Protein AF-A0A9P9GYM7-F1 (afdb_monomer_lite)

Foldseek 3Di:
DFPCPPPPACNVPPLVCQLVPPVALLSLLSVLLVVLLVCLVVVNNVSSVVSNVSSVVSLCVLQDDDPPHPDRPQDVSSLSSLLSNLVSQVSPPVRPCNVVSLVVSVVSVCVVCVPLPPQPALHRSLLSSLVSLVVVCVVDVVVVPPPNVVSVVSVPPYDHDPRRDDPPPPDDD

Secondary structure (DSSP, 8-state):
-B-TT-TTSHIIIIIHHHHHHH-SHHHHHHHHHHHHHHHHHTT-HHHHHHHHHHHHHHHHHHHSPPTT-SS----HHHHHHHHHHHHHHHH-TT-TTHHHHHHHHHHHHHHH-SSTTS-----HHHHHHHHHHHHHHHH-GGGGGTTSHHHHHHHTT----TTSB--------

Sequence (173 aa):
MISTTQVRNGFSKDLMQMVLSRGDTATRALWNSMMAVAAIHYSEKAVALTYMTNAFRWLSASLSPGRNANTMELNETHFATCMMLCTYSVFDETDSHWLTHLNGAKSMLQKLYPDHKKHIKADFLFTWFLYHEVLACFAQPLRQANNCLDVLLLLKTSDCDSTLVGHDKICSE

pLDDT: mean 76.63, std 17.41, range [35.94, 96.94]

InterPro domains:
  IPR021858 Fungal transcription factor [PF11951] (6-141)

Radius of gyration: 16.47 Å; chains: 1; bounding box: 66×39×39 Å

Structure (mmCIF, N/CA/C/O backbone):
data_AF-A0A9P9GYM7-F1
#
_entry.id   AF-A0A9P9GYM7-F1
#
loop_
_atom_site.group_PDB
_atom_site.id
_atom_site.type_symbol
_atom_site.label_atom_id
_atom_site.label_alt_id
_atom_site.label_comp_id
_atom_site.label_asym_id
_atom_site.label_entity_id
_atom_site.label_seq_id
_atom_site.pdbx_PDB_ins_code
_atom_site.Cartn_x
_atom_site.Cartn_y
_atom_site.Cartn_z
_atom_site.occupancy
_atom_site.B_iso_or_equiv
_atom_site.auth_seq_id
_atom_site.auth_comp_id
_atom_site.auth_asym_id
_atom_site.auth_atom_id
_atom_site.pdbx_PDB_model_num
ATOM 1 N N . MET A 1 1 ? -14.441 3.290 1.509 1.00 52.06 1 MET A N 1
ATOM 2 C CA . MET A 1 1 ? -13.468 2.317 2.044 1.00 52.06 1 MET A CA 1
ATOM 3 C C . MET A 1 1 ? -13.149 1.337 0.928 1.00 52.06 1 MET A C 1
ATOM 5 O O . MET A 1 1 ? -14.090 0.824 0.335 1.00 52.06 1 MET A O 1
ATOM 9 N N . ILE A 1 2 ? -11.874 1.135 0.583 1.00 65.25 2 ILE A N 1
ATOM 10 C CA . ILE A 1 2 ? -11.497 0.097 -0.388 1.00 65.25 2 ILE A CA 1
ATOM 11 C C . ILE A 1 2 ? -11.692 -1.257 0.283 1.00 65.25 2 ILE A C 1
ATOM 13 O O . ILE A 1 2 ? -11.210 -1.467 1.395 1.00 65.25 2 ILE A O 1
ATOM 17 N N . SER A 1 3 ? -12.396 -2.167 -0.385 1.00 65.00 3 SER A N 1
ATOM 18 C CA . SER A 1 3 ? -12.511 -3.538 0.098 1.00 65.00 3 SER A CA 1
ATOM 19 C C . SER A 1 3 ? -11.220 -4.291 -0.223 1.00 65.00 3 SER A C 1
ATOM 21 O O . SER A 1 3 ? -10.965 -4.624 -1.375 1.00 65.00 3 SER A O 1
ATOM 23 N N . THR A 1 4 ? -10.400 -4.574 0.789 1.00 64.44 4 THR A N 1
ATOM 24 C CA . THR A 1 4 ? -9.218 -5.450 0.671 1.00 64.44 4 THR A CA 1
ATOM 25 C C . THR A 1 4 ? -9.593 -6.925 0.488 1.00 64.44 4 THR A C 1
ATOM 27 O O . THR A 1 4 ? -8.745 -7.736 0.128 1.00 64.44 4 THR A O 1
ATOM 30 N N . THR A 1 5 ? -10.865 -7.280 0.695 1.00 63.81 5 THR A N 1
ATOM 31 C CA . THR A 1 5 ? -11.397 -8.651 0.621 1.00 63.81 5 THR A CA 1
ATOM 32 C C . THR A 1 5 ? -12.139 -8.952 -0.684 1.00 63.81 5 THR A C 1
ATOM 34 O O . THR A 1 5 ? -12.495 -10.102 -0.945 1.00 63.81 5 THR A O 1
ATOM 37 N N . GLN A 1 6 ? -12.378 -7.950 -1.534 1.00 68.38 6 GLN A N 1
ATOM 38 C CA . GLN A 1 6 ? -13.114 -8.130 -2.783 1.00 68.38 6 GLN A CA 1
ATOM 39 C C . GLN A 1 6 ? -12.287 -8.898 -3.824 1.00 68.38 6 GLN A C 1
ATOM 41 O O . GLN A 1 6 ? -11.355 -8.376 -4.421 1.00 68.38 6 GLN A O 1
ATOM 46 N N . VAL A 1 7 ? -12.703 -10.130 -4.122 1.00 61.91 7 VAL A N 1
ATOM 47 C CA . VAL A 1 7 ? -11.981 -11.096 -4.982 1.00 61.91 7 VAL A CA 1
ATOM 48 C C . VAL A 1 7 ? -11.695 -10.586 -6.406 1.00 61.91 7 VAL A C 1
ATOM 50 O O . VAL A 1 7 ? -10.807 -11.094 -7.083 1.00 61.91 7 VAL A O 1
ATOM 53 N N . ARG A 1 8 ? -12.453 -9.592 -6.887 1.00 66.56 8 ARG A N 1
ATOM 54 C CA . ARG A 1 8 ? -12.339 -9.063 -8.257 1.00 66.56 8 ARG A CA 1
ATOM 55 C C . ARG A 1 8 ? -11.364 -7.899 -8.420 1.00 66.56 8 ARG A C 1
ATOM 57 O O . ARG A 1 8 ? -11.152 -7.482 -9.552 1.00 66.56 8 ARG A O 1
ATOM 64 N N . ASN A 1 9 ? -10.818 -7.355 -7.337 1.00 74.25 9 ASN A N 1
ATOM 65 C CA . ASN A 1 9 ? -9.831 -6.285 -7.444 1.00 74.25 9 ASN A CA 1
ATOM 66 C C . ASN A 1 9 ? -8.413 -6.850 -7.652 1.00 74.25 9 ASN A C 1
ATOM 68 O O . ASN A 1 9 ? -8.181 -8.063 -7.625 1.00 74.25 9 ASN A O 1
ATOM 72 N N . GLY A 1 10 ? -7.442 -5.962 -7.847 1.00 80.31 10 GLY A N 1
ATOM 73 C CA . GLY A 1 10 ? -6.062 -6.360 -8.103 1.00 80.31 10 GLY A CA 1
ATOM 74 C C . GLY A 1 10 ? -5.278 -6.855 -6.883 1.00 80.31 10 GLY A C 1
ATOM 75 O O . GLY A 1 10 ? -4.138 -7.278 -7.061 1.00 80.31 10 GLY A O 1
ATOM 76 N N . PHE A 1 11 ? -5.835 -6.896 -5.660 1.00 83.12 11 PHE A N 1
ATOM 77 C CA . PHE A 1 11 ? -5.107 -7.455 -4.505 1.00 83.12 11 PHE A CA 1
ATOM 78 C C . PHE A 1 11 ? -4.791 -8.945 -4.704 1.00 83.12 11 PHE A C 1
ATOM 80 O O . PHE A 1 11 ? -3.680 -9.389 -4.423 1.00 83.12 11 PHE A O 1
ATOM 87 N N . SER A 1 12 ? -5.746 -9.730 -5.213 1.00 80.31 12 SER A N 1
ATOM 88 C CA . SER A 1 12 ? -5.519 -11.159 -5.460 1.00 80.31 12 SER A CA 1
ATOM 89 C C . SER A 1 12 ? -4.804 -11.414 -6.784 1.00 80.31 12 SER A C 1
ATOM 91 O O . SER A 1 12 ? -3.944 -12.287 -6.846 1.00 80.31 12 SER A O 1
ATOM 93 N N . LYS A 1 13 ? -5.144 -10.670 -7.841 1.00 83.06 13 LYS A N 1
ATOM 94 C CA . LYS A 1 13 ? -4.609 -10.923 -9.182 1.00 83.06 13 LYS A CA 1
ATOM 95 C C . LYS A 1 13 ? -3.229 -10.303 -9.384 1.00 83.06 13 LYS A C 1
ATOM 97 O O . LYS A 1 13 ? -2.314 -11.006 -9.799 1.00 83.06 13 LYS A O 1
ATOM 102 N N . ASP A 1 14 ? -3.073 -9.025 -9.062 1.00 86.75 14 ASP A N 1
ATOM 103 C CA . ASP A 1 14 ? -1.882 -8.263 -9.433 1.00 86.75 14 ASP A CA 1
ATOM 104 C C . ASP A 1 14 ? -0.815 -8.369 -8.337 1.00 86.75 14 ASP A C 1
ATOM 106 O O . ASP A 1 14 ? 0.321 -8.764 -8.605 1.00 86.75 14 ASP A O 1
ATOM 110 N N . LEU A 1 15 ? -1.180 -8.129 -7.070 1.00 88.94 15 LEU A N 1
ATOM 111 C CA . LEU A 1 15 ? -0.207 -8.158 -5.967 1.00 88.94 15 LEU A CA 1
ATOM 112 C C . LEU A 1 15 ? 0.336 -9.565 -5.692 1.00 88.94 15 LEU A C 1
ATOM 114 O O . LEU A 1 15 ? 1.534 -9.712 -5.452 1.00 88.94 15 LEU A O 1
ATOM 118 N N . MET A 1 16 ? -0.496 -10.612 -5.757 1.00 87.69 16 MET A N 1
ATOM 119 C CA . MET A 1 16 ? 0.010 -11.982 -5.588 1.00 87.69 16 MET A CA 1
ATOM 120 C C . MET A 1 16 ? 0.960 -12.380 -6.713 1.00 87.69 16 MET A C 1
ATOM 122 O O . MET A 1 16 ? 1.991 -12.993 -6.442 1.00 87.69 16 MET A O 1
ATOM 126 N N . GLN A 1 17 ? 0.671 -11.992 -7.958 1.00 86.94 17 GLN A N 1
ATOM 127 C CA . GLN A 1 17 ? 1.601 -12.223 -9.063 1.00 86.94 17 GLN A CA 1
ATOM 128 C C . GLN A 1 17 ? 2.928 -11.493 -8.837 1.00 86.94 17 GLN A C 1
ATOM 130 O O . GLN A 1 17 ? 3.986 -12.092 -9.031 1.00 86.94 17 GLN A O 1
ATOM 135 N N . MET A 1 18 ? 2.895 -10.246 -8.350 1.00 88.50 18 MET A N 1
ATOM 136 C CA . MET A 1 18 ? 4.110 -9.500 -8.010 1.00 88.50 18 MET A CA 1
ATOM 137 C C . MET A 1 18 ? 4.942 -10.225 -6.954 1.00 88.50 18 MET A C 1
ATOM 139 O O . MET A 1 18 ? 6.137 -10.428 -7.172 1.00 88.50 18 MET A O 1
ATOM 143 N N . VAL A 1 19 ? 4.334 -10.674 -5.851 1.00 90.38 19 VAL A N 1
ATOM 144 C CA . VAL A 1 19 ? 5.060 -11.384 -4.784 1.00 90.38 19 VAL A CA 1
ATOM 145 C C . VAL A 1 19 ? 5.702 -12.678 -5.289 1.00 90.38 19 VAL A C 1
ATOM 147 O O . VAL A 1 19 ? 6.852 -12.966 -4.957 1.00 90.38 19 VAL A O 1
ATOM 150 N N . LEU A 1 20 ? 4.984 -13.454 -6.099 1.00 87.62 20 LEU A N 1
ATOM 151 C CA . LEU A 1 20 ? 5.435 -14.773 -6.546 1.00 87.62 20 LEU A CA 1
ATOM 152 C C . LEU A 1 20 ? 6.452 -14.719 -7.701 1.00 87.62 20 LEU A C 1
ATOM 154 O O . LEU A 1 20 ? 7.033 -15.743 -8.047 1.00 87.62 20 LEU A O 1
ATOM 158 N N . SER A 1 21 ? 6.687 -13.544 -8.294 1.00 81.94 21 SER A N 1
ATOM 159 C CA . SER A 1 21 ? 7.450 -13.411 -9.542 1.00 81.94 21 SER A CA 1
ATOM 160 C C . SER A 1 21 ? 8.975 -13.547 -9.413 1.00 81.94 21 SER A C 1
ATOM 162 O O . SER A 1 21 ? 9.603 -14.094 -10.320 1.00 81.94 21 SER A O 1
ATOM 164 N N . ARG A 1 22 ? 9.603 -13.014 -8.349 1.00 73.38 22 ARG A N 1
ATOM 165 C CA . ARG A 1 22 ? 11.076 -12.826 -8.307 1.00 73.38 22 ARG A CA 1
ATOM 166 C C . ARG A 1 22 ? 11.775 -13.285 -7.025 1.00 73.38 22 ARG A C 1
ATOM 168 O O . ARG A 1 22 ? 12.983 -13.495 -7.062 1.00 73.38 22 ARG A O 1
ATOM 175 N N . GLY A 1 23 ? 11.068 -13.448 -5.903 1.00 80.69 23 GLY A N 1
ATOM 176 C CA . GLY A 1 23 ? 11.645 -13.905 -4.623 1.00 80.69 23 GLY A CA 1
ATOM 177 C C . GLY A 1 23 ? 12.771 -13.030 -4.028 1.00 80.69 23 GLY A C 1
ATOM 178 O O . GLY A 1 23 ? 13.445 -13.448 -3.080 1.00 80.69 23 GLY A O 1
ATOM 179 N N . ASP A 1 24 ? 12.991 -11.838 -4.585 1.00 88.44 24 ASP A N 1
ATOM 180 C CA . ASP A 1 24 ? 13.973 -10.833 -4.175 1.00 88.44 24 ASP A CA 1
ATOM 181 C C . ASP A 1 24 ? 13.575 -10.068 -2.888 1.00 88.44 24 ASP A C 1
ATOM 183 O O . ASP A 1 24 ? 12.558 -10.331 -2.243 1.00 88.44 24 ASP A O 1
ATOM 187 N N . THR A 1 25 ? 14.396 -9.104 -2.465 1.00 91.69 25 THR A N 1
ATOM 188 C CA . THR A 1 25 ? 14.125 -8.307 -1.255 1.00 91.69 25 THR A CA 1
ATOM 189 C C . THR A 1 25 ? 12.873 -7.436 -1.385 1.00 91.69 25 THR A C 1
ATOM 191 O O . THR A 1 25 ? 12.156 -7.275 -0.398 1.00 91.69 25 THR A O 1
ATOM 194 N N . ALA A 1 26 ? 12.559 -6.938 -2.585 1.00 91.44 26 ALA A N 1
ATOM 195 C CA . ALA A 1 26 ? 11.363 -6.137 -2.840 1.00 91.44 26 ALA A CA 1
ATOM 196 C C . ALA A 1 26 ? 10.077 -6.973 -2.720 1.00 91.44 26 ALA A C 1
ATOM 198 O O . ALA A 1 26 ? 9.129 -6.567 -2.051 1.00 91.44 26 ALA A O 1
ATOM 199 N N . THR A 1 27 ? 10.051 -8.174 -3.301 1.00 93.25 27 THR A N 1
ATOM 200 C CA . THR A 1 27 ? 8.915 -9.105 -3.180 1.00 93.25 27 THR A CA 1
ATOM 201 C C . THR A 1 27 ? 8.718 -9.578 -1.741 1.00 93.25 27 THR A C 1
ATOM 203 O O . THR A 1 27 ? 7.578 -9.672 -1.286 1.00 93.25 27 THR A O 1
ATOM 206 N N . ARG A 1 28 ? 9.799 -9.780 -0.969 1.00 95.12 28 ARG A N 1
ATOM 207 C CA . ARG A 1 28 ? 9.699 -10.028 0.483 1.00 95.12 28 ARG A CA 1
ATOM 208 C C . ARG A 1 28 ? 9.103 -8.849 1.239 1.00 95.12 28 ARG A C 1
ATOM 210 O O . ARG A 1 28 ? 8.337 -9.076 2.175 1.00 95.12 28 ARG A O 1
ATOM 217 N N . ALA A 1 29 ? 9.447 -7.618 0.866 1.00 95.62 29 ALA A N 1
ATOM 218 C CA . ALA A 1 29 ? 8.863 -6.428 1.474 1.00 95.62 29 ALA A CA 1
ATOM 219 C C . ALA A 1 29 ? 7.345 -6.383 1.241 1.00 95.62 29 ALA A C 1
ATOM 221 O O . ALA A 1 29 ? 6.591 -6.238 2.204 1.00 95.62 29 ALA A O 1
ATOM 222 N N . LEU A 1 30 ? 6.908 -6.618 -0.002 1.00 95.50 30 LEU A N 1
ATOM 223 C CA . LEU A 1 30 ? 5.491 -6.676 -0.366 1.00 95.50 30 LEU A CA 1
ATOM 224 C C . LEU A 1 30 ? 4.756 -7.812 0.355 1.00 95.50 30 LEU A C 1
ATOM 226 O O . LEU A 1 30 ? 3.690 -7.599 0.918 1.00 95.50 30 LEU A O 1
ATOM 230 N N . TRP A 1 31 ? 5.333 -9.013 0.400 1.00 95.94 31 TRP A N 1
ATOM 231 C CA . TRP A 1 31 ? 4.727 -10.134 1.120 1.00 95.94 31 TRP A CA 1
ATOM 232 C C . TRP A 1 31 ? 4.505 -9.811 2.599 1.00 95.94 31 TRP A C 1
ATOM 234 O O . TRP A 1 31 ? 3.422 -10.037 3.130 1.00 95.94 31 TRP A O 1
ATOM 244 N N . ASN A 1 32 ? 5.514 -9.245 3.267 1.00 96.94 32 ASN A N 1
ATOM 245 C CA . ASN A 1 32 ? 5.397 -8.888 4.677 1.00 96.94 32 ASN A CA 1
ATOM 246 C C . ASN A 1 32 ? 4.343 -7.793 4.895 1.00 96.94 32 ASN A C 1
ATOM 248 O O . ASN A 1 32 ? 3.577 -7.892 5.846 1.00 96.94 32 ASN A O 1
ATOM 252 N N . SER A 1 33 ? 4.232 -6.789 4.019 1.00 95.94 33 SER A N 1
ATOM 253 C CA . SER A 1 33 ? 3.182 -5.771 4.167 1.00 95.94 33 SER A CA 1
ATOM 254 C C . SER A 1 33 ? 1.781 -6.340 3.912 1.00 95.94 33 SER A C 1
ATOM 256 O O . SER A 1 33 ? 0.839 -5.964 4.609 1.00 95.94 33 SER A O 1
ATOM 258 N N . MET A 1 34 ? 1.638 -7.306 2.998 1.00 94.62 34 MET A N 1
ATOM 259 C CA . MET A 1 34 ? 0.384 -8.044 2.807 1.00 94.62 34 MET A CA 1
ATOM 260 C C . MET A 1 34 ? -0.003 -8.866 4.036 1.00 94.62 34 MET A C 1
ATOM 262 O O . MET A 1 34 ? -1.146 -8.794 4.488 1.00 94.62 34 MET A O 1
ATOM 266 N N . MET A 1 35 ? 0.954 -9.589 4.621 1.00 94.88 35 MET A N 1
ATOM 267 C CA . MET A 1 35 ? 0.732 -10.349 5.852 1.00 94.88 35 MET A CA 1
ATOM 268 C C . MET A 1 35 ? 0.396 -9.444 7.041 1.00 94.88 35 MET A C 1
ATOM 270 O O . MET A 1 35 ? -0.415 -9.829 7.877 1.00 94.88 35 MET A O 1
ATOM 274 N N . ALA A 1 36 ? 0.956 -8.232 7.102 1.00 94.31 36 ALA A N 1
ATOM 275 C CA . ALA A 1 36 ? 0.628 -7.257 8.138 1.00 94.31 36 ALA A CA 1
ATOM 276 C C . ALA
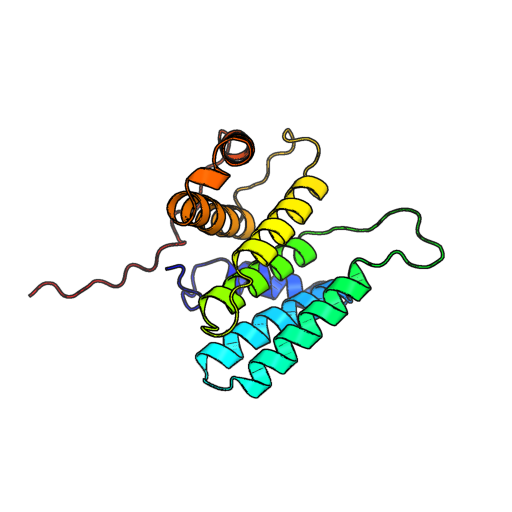 A 1 36 ? -0.847 -6.831 8.072 1.00 94.31 36 ALA A C 1
ATOM 278 O O . ALA A 1 36 ? -1.547 -6.882 9.081 1.00 94.31 36 ALA A O 1
ATOM 279 N N . VAL A 1 37 ? -1.340 -6.472 6.878 1.00 92.19 37 VAL A N 1
ATOM 280 C CA . VAL A 1 37 ? -2.754 -6.111 6.672 1.00 92.19 37 VAL A CA 1
ATOM 281 C C . VAL A 1 37 ? -3.671 -7.295 6.975 1.00 92.19 37 VAL A C 1
ATOM 283 O O . VAL A 1 37 ? -4.674 -7.132 7.667 1.00 92.19 37 VAL A O 1
ATOM 286 N N . ALA A 1 38 ? -3.309 -8.500 6.524 1.00 91.69 38 ALA A N 1
ATOM 287 C CA . ALA A 1 38 ? -4.064 -9.706 6.848 1.00 91.69 38 ALA A CA 1
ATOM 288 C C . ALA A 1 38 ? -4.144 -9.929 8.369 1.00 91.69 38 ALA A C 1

□ □ □

Extract from the listing above the lines between the line containing "ATOM 199 N N" and the line containing "ATOM 221 O O", keeping both of those lines. Output nothing else.

ATOM 199 N N . THR A 1 27 ? 10.051 -8.174 -3.301 1.00 93.25 27 THR A N 1
ATOM 200 C CA . THR A 1 27 ? 8.915 -9.105 -3.180 1.00 93.25 27 THR A CA 1
ATOM 201 C C . THR A 1 27 ? 8.718 -9.578 -1.741 1.00 93.25 27 THR A C 1
ATOM 203 O O . THR A 1 27 ? 7.578 -9.672 -1.286 1.00 93.25 27 THR A O 1
ATOM 206 N N . ARG A 1 28 ? 9.799 -9.780 -0.969 1.00 95.12 28 ARG A N 1
ATOM 207 C CA . ARG A 1 28 ? 9.699 -10.028 0.483 1.00 95.12 28 ARG A CA 1
ATOM 208 C C . ARG A 1 28 ? 9.103 -8.849 1.239 1.00 95.12 28 ARG A C 1
ATOM 210 O O . ARG A 1 28 ? 8.337 -9.076 2.175 1.00 95.12 28 ARG A O 1
ATOM 217 N N . ALA A 1 29 ? 9.447 -7.618 0.866 1.00 95.62 29 ALA A N 1
ATOM 218 C CA . ALA A 1 29 ? 8.863 -6.428 1.474 1.00 95.62 29 ALA A CA 1
ATOM 219 C C . ALA A 1 29 ? 7.345 -6.383 1.241 1.00 95.62 29 ALA A C 1
ATOM 221 O O . ALA A 1 29 ? 6.591 -6.238 2.204 1.00 95.62 29 ALA A O 1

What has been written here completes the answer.